# How to get goats to like new foods



## savingdogs (May 10, 2011)

My goats are huge pigs when it comes to foods they know and are familiar with. But they don't like to have anything new introduced.

I have two does I'm milking, and I read that giving them alfalfa cubes soaked in water put into their grain pain at milking time would slow them down. 

So I bought a big bag on sale.

But my goats act like I've put a big turd in their dish, or worse. They won't eat anything in there until I take it out.

Is there any way to get them to eat these things, or my other animals (also have chickens, rabbits and ducks but not having much luck getting anyone to eat these). 

It is only 10 bucks wasted I guess but it seems like I should be able to get the dang goats to consume this. They like alfalfa pellets. Go figger.


----------



## SDGsoap&dairy (May 10, 2011)

I've had good luck feeding soaked alfalfa cubes, but it took a while for them to get used to it.  I never did feed it on the stand and didn't mix it with the grain.  At first they were pretty skeptical, but once they realized what it was they'd practically attack the pan at feeding times.  I switched back to pellets once the weather warmed up because I like to offer enough for them to nibble on throughout most of the day and I don't want anything souring.


----------



## Goatherd (May 10, 2011)

> But my goats act like I've put a big turd in their dish, or worse.


Out of curiosity, what would be worse than "a big turd in their dish?"  

Seriously though, animals are no different than people when it comes to their personal tastes in food.  Not each goat relishes a certain food as a herd mate might.

I've found that repetition in offering a food, and sometimes changing the presentation, allows an animal to develop a taste for something that they didn't originally like.


----------



## Emmetts Dairy (May 10, 2011)

I use alfalfa pellets...and they gobble it up.  I would'nt think getting the grain wet is very appatizing for them.  I would try either giving just the alfalfa first..or grain 1st.  It might help.  But I would separate it and not mix the two.  Its much easier to mix the two when alfalfa is pelleted for sure.

Good luck!


----------



## savingdogs (May 10, 2011)

Well these cubes are large, they nibble on them dry but they are too large for them to put in their mouths. 

Maybe I should just try presenting them not on the stand but soaked. 

I learned my ducks will eat this soaked at least yesterday. 

I have been using alfalfa pellets for quite some time so was surprised that just a change in shape like this would make such a difference to them. This stuff does look more like compressed alfalfa than alfalfa pellets do however.


----------



## helmstead (May 10, 2011)

Mine won't eat ANYTHING wet LOL...and cubes are too big for goaties.

Nicki has more patience than I do, kudos to her for getting them to eat something soaked!


----------



## ohiofarmgirl (May 10, 2011)

goats = crazy

i think i read somewhere that if you mash them up - like with a hammer - they might start eating them. i dont think i'd make something like that up so i'm pretty such i read it somewhere. 

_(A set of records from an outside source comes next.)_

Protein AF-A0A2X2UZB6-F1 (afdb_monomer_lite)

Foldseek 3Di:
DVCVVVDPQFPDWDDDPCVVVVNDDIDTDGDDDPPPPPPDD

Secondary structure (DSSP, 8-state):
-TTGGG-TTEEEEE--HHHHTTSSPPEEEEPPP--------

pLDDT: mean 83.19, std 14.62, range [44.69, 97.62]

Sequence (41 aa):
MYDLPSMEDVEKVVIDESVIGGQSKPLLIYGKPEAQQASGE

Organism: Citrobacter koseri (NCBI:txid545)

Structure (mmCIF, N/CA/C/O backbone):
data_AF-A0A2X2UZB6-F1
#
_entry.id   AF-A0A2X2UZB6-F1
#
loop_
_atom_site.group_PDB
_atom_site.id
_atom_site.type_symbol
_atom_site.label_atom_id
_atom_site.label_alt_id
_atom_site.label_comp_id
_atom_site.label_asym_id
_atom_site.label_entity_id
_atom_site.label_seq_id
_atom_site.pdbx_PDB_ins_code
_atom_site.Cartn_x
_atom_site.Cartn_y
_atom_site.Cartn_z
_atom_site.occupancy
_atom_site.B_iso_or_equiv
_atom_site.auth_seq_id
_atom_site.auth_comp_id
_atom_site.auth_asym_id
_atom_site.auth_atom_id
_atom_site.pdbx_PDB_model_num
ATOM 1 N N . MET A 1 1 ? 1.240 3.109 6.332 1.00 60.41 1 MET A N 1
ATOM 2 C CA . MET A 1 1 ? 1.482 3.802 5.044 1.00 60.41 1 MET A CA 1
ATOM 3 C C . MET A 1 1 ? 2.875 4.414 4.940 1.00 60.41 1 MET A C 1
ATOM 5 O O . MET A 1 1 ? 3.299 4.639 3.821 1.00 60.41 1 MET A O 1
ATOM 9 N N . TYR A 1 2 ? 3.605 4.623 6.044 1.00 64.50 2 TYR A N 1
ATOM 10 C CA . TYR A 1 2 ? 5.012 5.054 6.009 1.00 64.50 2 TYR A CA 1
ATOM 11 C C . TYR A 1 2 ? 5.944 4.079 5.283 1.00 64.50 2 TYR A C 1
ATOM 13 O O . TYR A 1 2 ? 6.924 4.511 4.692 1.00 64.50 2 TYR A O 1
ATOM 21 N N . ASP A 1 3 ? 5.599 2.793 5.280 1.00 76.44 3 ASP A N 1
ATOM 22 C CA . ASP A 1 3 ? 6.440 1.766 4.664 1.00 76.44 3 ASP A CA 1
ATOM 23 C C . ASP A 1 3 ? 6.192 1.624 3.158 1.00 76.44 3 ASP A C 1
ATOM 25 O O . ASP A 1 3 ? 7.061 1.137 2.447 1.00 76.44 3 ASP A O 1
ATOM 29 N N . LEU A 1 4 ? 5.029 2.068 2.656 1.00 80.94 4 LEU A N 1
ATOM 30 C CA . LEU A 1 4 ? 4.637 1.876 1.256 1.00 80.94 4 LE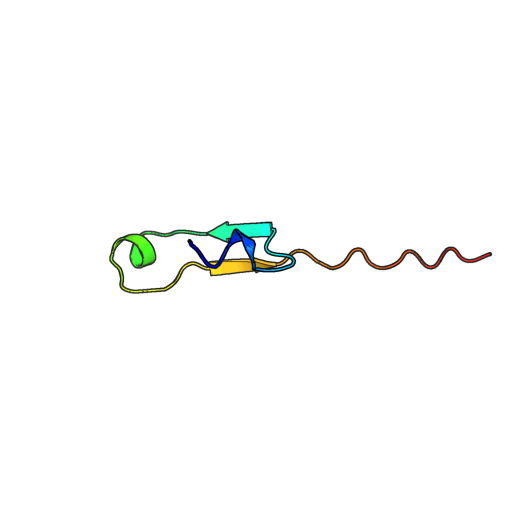U A CA 1
ATOM 31 C C . LEU A 1 4 ? 5.594 2.574 0.267 1.00 80.94 4 LEU A C 1
ATOM 33 O O . LEU A 1 4 ? 5.975 1.925 -0.699 1.00 80.94 4 LEU A O 1
ATOM 37 N N . PRO A 1 5 ? 6.048 3.826 0.499 1.00 80.56 5 PRO A N 1
ATOM 38 C CA . PRO A 1 5 ? 7.062 4.457 -0.350 1.00 80.56 5 PRO A CA 1
ATOM 39 C C . PRO A 1 5 ? 8.410 3.723 -0.396 1.00 80.56 5 PRO A C 1
ATOM 41 O O . PRO A 1 5 ? 9.184 3.959 -1.317 1.00 80.56 5 PRO A O 1
ATOM 44 N N . SER A 1 6 ? 8.703 2.873 0.591 1.00 85.25 6 SER A N 1
ATOM 45 C CA . SER A 1 6 ? 9.960 2.120 0.696 1.00 85.25 6 SE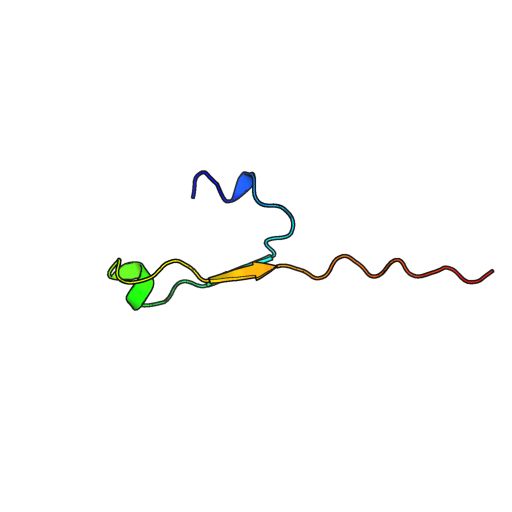R A CA 1
ATOM 46 C C . SER A 1 6 ? 9.834 0.670 0.216 1.00 85.25 6 SER A C 1
ATOM 48 O O . SER A 1 6 ? 10.820 -0.061 0.243 1.00 85.25 6 SER A O 1
ATOM 50 N N . MET A 1 7 ? 8.632 0.220 -0.159 1.00 88.25 7 MET A N 1
ATOM 51 C CA . MET A 1 7 ? 8.403 -1.132 -0.661 1.00 88.25 7 MET A CA 1
ATOM 52 C C . MET A 1 7 ? 8.669 -1.179 -2.163 1.00 88.25 7 MET A C 1
ATOM 54 O O . MET A 1 7 ? 8.033 -0.463 -2.934 1.00 88.25 7 MET A O 1
ATOM 58 N N . GLU A 1 8 ? 9.579 -2.053 -2.576 1.00 86.94 8 GLU A N 1
ATOM 59 C CA . GLU A 1 8 ? 9.858 -2.293 -3.990 1.00 86.94 8 GLU A CA 1
ATOM 60 C C . GLU A 1 8 ? 8.753 -3.151 -4.623 1.00 86.94 8 GLU A C 1
ATOM 62 O O . GLU A 1 8 ? 8.142 -4.000 -3.965 1.00 86.94 8 GLU A O 1
ATOM 67 N N . ASP A 1 9 ? 8.477 -2.888 -5.900 1.00 88.50 9 ASP A N 1
ATOM 68 C CA . ASP A 1 9 ? 7.573 -3.652 -6.766 1.00 88.50 9 ASP A CA 1
ATOM 69 C C . ASP A 1 9 ? 6.110 -3.782 -6.306 1.00 88.50 9 ASP A C 1
ATOM 71 O O . ASP A 1 9 ? 5.361 -4.576 -6.874 1.00 88.50 9 ASP A O 1
ATOM 75 N N . VAL A 1 10 ? 5.643 -3.007 -5.318 1.00 90.50 10 VAL A N 1
ATOM 76 C CA . VAL A 1 10 ? 4.213 -2.983 -4.957 1.00 90.50 10 VAL A CA 1
ATOM 77 C C . VAL A 1 10 ? 3.423 -2.238 -6.032 1.00 90.50 10 VAL A C 1
ATOM 79 O O . VAL A 1 10 ? 3.506 -1.019 -6.156 1.00 90.50 10 VAL A O 1
ATOM 82 N N . GLU A 1 11 ? 2.599 -2.970 -6.776 1.00 91.69 11 GLU A N 1
ATOM 83 C CA . GLU A 1 11 ? 1.783 -2.437 -7.871 1.00 91.69 11 GLU A CA 1
ATOM 84 C C . GLU A 1 11 ? 0.378 -2.049 -7.397 1.00 91.69 11 GLU A C 1
ATOM 86 O O . GLU A 1 11 ? -0.198 -1.050 -7.834 1.00 91.69 11 GLU A O 1
ATOM 91 N N . LYS A 1 12 ? -0.201 -2.834 -6.482 1.00 92.06 12 LYS A N 1
ATOM 92 C CA . LYS A 1 12 ? -1.564 -2.603 -6.000 1.00 92.06 12 LYS A CA 1
ATOM 93 C C . LYS A 1 12 ? -1.715 -2.965 -4.532 1.00 92.06 12 LYS A C 1
ATOM 95 O O . LYS A 1 12 ? -1.225 -3.985 -4.062 1.00 92.06 12 LYS A O 1
ATOM 100 N N . VAL A 1 13 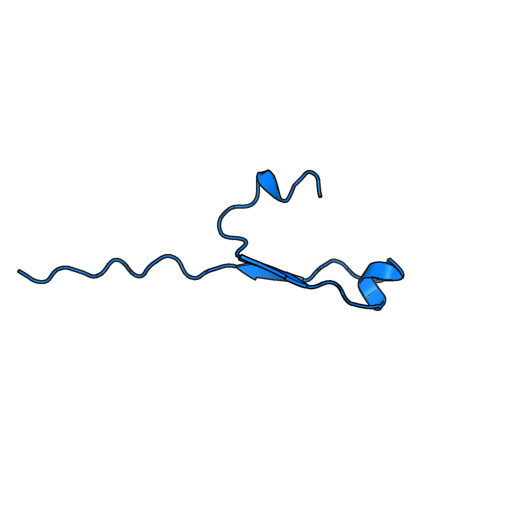? -2.472 -2.137 -3.820 1.00 93.69 13 VAL A N 1
ATOM 101 C CA . VAL A 1 13 ? -2.880 -2.378 -2.434 1.00 93.69 13 VAL A CA 1
ATOM 102 C C . VAL A 1 13 ? -4.390 -2.572 -2.411 1.00 93.69 13 VAL A C 1
ATOM 104 O O . VAL A 1 13 ? -5.129 -1.744 -2.944 1.00 93.69 13 VAL A O 1
ATOM 107 N N . VAL A 1 14 ? -4.856 -3.669 -1.817 1.00 95.12 14 VAL A N 1
ATOM 108 C CA . VAL A 1 14 ? -6.286 -3.973 -1.678 1.00 95.12 14 VAL A CA 1
ATOM 109 C C . VAL A 1 14 ? -6.698 -3.814 -0.220 1.00 95.12 14 VAL A C 1
ATOM 111 O O . VAL A 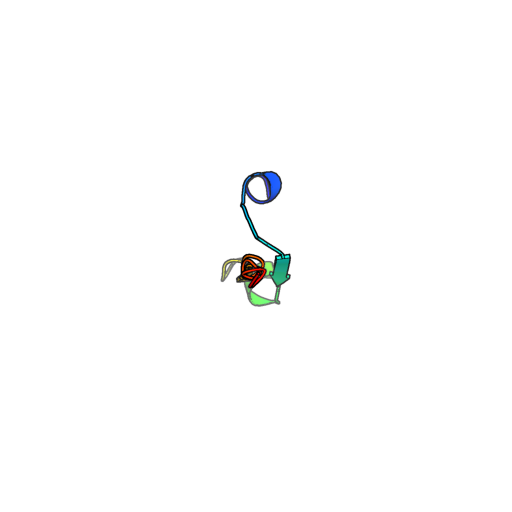1 14 ? -6.069 -4.370 0.682 1.00 95.12 14 VAL A O 1
ATOM 114 N N . ILE A 1 15 ? -7.764 -3.040 -0.014 1.00 96.19 15 ILE A N 1
ATOM 115 C CA . ILE A 1 15 ? -8.362 -2.751 1.288 1.00 96.19 15 ILE A CA 1
ATOM 116 C C . ILE A 1 15 ? -9.808 -3.236 1.250 1.00 96.19 15 ILE A C 1
ATOM 118 O O . ILE A 1 15 ? -10.576 -2.807 0.389 1.00 96.19 15 ILE A O 1
ATOM 122 N N . ASP A 1 16 ? -10.163 -4.117 2.178 1.00 96.19 16 ASP A N 1
ATOM 123 C CA . ASP A 1 16 ? -11.528 -4.597 2.379 1.00 96.19 16 ASP A CA 1
ATOM 124 C C . ASP A 1 16 ? -12.056 -4.199 3.769 1.00 96.19 16 ASP A C 1
ATOM 126 O O . ASP A 1 16 ? -11.359 -3.575 4.575 1.00 96.19 16 ASP A O 1
ATOM 130 N N . GLU A 1 17 ? -13.306 -4.558 4.055 1.00 97.62 17 GLU A N 1
ATOM 131 C CA . GLU A 1 17 ? -13.989 -4.232 5.311 1.00 97.62 17 GLU A CA 1
ATOM 132 C C . GLU A 1 17 ? -13.250 -4.752 6.555 1.00 97.62 17 GLU A C 1
ATOM 134 O O . GLU A 1 17 ? -13.250 -4.087 7.592 1.00 97.62 17 GLU A O 1
ATOM 139 N N . SER A 1 18 ? -12.567 -5.898 6.461 1.00 96.50 18 SER A N 1
ATOM 140 C CA . SER A 1 18 ? -11.823 -6.481 7.584 1.00 96.50 18 SER A CA 1
ATOM 141 C C . SER A 1 18 ? -10.589 -5.649 7.947 1.00 96.50 18 SER A C 1
ATOM 143 O O . SER A 1 18 ? -10.238 -5.521 9.124 1.00 96.50 18 SER A O 1
ATOM 145 N N . VAL A 1 19 ? -9.969 -5.022 6.943 1.00 96.06 19 VAL A N 1
ATOM 146 C CA . VAL A 1 19 ? -8.852 -4.089 7.119 1.00 96.06 19 VAL A CA 1
ATOM 147 C C . VAL A 1 19 ? -9.342 -2.785 7.742 1.00 96.06 19 VAL A C 1
ATOM 149 O O . VAL A 1 19 ? -8.709 -2.272 8.663 1.00 96.06 19 VAL A O 1
ATOM 152 N N . ILE A 1 20 ? -10.500 -2.279 7.303 1.00 95.56 20 ILE A N 1
ATOM 153 C CA . ILE A 1 20 ? -11.132 -1.093 7.903 1.00 95.56 20 ILE A CA 1
ATOM 154 C C . ILE A 1 20 ? -11.513 -1.351 9.368 1.00 95.56 20 ILE A C 1
ATOM 156 O O . ILE A 1 20 ? -11.311 -0.485 10.217 1.00 95.56 20 ILE A O 1
ATOM 160 N N . GLY A 1 21 ? -11.9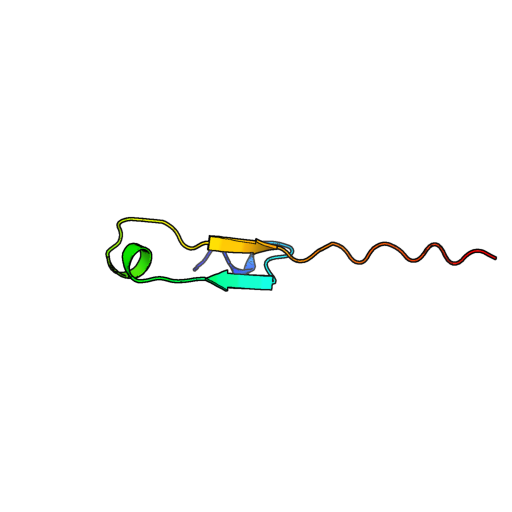95 -2.555 9.684 1.00 97.00 21 GLY A N 1
ATOM 161 C CA . GLY A 1 21 ? -12.293 -2.992 11.050 1.00 97.00 21 GLY A CA 1
ATOM 162 C C . GLY A 1 21 ? -11.065 -3.312 11.912 1.00 97.00 21 GLY A C 1
ATOM 163 O O . GLY A 1 21 ? -11.228 -3.674 13.076 1.00 97.00 21 GLY A O 1
ATOM 164 N N . GLY A 1 22 ? -9.844 -3.218 11.370 1.00 95.38 22 GLY A N 1
ATOM 165 C CA . GLY A 1 22 ? -8.597 -3.499 12.091 1.00 95.38 22 GLY A CA 1
ATOM 166 C C . GLY A 1 22 ? -8.352 -4.981 12.392 1.00 95.38 22 GLY A C 1
ATOM 167 O O . GLY A 1 22 ? -7.493 -5.310 13.208 1.00 95.38 22 GLY A O 1
ATOM 168 N N . GLN A 1 23 ? -9.097 -5.883 11.753 1.00 96.75 23 GLN A N 1
ATOM 169 C CA . GLN A 1 23 ? -9.020 -7.325 11.994 1.00 96.75 23 GLN A CA 1
ATOM 170 C C . GLN A 1 23 ? -7.983 -8.026 11.115 1.00 96.75 23 GLN A C 1
ATOM 172 O O . GLN A 1 23 ? -7.588 -9.155 11.399 1.00 96.75 23 GLN A O 1
ATOM 177 N N . SER A 1 24 ? -7.551 -7.387 10.030 1.00 95.38 24 SER A N 1
ATOM 178 C CA . SER A 1 24 ? -6.577 -7.937 9.089 1.00 95.38 24 SER A CA 1
ATOM 179 C C . SER A 1 24 ? -5.704 -6.845 8.484 1.00 95.38 24 SER A C 1
ATOM 181 O O . SER A 1 24 ? -6.002 -5.654 8.570 1.00 95.38 24 SER A O 1
ATOM 183 N N . LYS A 1 25 ? -4.576 -7.258 7.900 1.00 94.00 25 LYS A N 1
ATOM 184 C CA . LYS A 1 25 ? -3.656 -6.354 7.203 1.00 94.00 25 LYS A CA 1
ATOM 185 C C . LYS A 1 25 ? -4.053 -6.220 5.725 1.00 94.00 25 LYS A C 1
ATOM 187 O O . LYS A 1 25 ? -4.573 -7.186 5.171 1.00 94.00 25 LYS A O 1
ATOM 192 N N . PRO A 1 26 ? -3.769 -5.071 5.080 1.00 94.25 26 PRO A N 1
ATOM 193 C CA . PRO A 1 26 ? -3.921 -4.904 3.635 1.00 94.25 26 PRO A CA 1
ATOM 194 C C . PRO A 1 26 ? -3.225 -6.004 2.832 1.00 94.25 26 PRO A C 1
ATOM 196 O O . PRO A 1 26 ? -2.115 -6.415 3.182 1.00 94.25 26 PRO A O 1
ATOM 199 N N . LEU A 1 27 ? -3.832 -6.411 1.718 1.00 94.50 27 LEU A N 1
ATOM 200 C CA . LEU A 1 27 ? -3.181 -7.287 0.749 1.00 94.50 27 LEU A CA 1
ATOM 201 C C . LEU A 1 27 ? -2.335 -6.445 -0.213 1.00 94.50 27 LEU A C 1
ATOM 203 O O . LEU A 1 27 ? -2.834 -5.492 -0.817 1.00 94.50 27 LEU A O 1
ATOM 207 N N . LEU A 1 28 ? -1.065 -6.819 -0.365 1.00 93.31 28 LEU A N 1
ATOM 208 C CA . LEU A 1 28 ? -0.126 -6.201 -1.299 1.00 93.31 28 LEU A CA 1
ATOM 209 C C . LEU A 1 28 ? 0.038 -7.105 -2.521 1.00 93.31 28 LEU A C 1
ATOM 211 O O . LEU A 1 28 ? 0.307 -8.299 -2.386 1.00 93.31 28 LEU A O 1
ATOM 215 N N . ILE A 1 29 ? -0.135 -6.533 -3.705 1.00 92.62 29 ILE A N 1
ATOM 216 C CA . ILE A 1 29 ? 0.079 -7.194 -4.987 1.00 92.62 29 ILE A CA 1
ATOM 217 C C . ILE A 1 29 ? 1.363 -6.624 -5.570 1.00 92.62 29 ILE A C 1
ATOM 219 O O . ILE A 1 29 ? 1.459 -5.416 -5.800 1.00 92.62 29 ILE A O 1
ATOM 223 N N . TYR A 1 30 ? 2.325 -7.512 -5.794 1.00 92.25 30 TYR A N 1
ATOM 224 C CA . TYR A 1 30 ? 3.612 -7.175 -6.377 1.00 92.25 3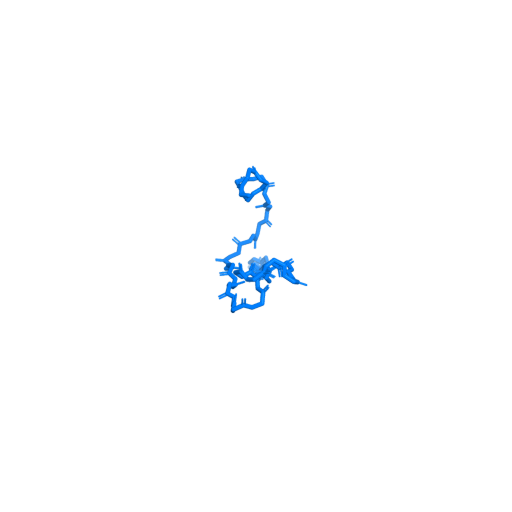0 TYR A CA 1
ATOM 225 C C . TYR A 1 30 ? 3.579 -7.391 -7.887 1.00 92.25 30 TYR A C 1
ATOM 227 O O . TYR A 1 30 ? 3.044 -8.402 -8.360 1.00 92.25 30 TYR A O 1
ATOM 235 N N . GLY A 1 31 ? 4.145 -6.440 -8.624 1.00 87.25 31 GLY A N 1
ATOM 236 C CA . GLY A 1 31 ? 4.344 -6.556 -10.060 1.00 87.25 31 GLY A CA 1
ATOM 237 C C . GLY A 1 31 ? 5.318 -7.687 -10.380 1.00 87.25 31 GLY A C 1
ATOM 238 O O . GLY A 1 31 ? 6.146 -8.087 -9.559 1.00 87.25 31 GLY A O 1
ATOM 239 N N . LYS A 1 32 ? 5.218 -8.242 -11.590 1.00 79.50 32 LYS A N 1
ATOM 240 C CA . LYS A 1 32 ? 6.268 -9.140 -12.080 1.00 79.50 32 LYS A CA 1
ATOM 241 C C . LYS A 1 32 ? 7.476 -8.283 -12.461 1.00 79.50 32 LYS A C 1
ATOM 243 O O . LYS A 1 32 ? 7.263 -7.296 -13.163 1.00 79.50 32 LYS A O 1
ATOM 248 N N . PRO A 1 33 ? 8.712 -8.672 -12.099 1.00 67.50 33 PRO A N 1
ATOM 249 C CA . PRO A 1 33 ? 9.878 -8.069 -12.726 1.00 67.50 33 PRO A CA 1
ATOM 250 C C . PRO A 1 33 ? 9.725 -8.267 -14.233 1.00 67.50 33 PRO A C 1
ATOM 252 O O . PRO A 1 33 ? 9.381 -9.373 -14.670 1.00 67.50 33 PRO A O 1
ATOM 255 N N . GLU A 1 34 ? 9.893 -7.195 -15.012 1.00 62.62 34 GLU A N 1
ATOM 256 C CA . GLU A 1 34 ? 9.904 -7.278 -16.470 1.00 62.62 34 GLU A CA 1
ATOM 257 C C . GLU A 1 34 ? 10.854 -8.412 -16.841 1.00 62.62 34 GLU A C 1
ATOM 259 O O . GLU A 1 34 ? 12.051 -8.359 -16.555 1.00 62.62 34 GLU A O 1
ATOM 264 N N . ALA A 1 35 ? 10.297 -9.501 -17.378 1.00 61.38 35 ALA A N 1
ATOM 265 C CA . ALA A 1 35 ? 11.098 -10.610 -17.846 1.00 61.38 35 ALA A CA 1
ATOM 266 C C . ALA A 1 35 ? 12.045 -10.006 -18.873 1.00 61.38 35 ALA A C 1
ATOM 268 O O . ALA A 1 35 ? 11.583 -9.541 -19.913 1.00 61.38 35 ALA A O 1
ATOM 269 N N . GLN A 1 36 ? 13.334 -9.950 -18.532 1.00 60.69 36 GLN A N 1
ATOM 270 C CA . GLN A 1 36 ? 14.383 -9.468 -19.408 1.00 60.69 36 GLN A CA 1
ATOM 271 C C . GLN A 1 36 ? 14.185 -10.181 -20.737 1.00 60.69 36 GLN A C 1
ATOM 273 O O . GLN A 1 36 ? 14.410 -11.389 -20.841 1.00 60.69 36 GLN A O 1
ATOM 278 N N . GLN A 1 37 ? 13.650 -9.452 -21.718 1.00 59.66 37 GLN A N 1
ATOM 279 C CA . GLN A 1 37 ? 13.552 -9.942 -23.075 1.00 59.66 37 GLN A CA 1
ATOM 280 C C . GLN A 1 37 ? 15.001 -10.186 -23.463 1.00 59.66 37 GLN A C 1
ATOM 282 O O . GLN A 1 37 ? 15.765 -9.245 -23.666 1.00 59.66 37 GLN A O 1
ATOM 287 N N . ALA A 1 38 ? 15.412 -11.452 -23.438 1.00 61.69 38 ALA A N 1
ATOM 288 C CA . ALA A 1 38 ? 16.664 -11.863 -24.023 1.00 61.69 38 ALA A CA 1
ATOM 289 C C . ALA A 1 38 ? 16.533 -11.509 -25.503 1.00 61.69 38 ALA A C 1
ATOM 291 O O . ALA A 1 38 ? 15.879 -12.228 -26.259 1.00 61.69 38 ALA A O 1
ATOM 292 N N . SER A 1 39 ? 17.059 -10.342 -25.881 1.00 61.41 39 SER A N 1
ATOM 293 C CA . SER A 1 39 ? 17.295 -9.988 -27.270 1.00 61.41 39 SER A CA 1
ATOM 294 C C . SER A 1 39 ? 18.251 -11.040 -27.803 1.00 61.41 39 SER A C 1
ATOM 296 O O . SER A 1 39 ? 19.446 -11.012 -27.521 1.00 61.41 39 SER A O 1
ATOM 298 N N . GLY A 1 40 ? 17.678 -12.047 -28.453 1.00 66.00 40 GLY A N 1
ATOM 299 C CA . GLY A 1 40 ? 18.423 -13.020 -29.220 1.00 66.00 40 GLY A CA 1
ATOM 300 C C . GLY A 1 40 ? 18.887 -12.352 -30.501 1.00 66.00 40 GLY A C 1
ATOM 301 O O . GLY A 1 40 ? 18.097 -12.237 -31.435 1.00 66.00 40 GLY A O 1
ATOM 302 N N . GLU A 1 41 ? 20.152 -11.942 -30.511 1.00 44.69 41 GLU A N 1
ATOM 303 C CA . GLU A 1 41 ? 20.998 -11.784 -31.697 1.00 44.69 41 GLU A CA 1
ATOM 304 C C . GLU A 1 41 ? 22.369 -12.403 -31.407 1.00 44.69 41 GLU A C 1
ATOM 306 O O . GLU A 1 41 ? 22.908 -12.164 -30.300 1.00 44.69 41 GLU A O 1
#

Radius of gyration: 15.58 Å; chains: 1; bounding box: 35×18×44 Å

i couldnt get my goaties to eat the cubes EVER. but hopefully your ducks will finish them up so you didn't waste the $$.


----------



## aggieterpkatie (May 10, 2011)

My goats/sheep are weird too.  Last year my doe hated alfalfa pellets, so I bought a bag of cubes this year thinking I'd soak them. She hated them soaked, wouldn't touch them. But she and my sheep LOVED them in cube form.  Luckily these cubes were fairly small (smaller than horse sized ones), about 3/4" wide by 1.5" long so they could eat them with some work.  I was worried about them being hard for them to eat (and causing a broken tooth or something) so I went back to pellets. Now my doe loves the pellets. Go figure.  Luckily I found some nice alfalfa hay so I can just feed that, and they all love that.


----------



## SDGsoap&dairy (May 10, 2011)

helmstead said:
			
		

> Nicki has more patience than I do


Oh, just gimme a couple years and we'll see if that statement still holds true. 

I should say, I tried them in the first place because I wanted to offer alfalfa free choice without as much waste as baled alfalfa and was really paranoid about the lack of longer stemmed fiber in the pellets.  Plus I've found the pellets to be more self-limiting than hay and I wanted to find a middle ground.  If you have the time and inclination, I did find that they were willing to eat a fairly large quantity and we never had any dietary scouring.  And I'm telling you, they looked at me like I was CRAZY when I first started offering it and by the time I stopped they were fighting one another for it.  

Remembering to soak cubes twice daily was a little annoying.  Once the weather warmed up I started to worry about freshness and went back to pellets.  We're going to stock up on peanut hay this year and see how it compares for us in terms of cost and waste.


----------



## savingdogs (May 10, 2011)

Well if this is normally horse food, I may donate it to our neighbor. I don't think they feed their horse enough, it looks really skinny. If that is what this is really for, I think I found my solution for what to do with this bag. I can just tell them that I bought the wrong thing and didn't want it to go to waste.


----------



## currycomb (May 11, 2011)

send it here. my goats will leave their grain for the "mash" or "slop". but we do add some shredded beet pulp to the soak, makes it really sweet.


----------



## savingdogs (May 11, 2011)

where do people get shredded beat pulp? I hear about everyone using that but not where they get it.....


----------



## SDGsoap&dairy (May 11, 2011)

TSC carries it around here.  You should be able to find it in the horse feed section at most feed stores.


----------



## currycomb (May 12, 2011)

rural king here, and the larger feed mills


----------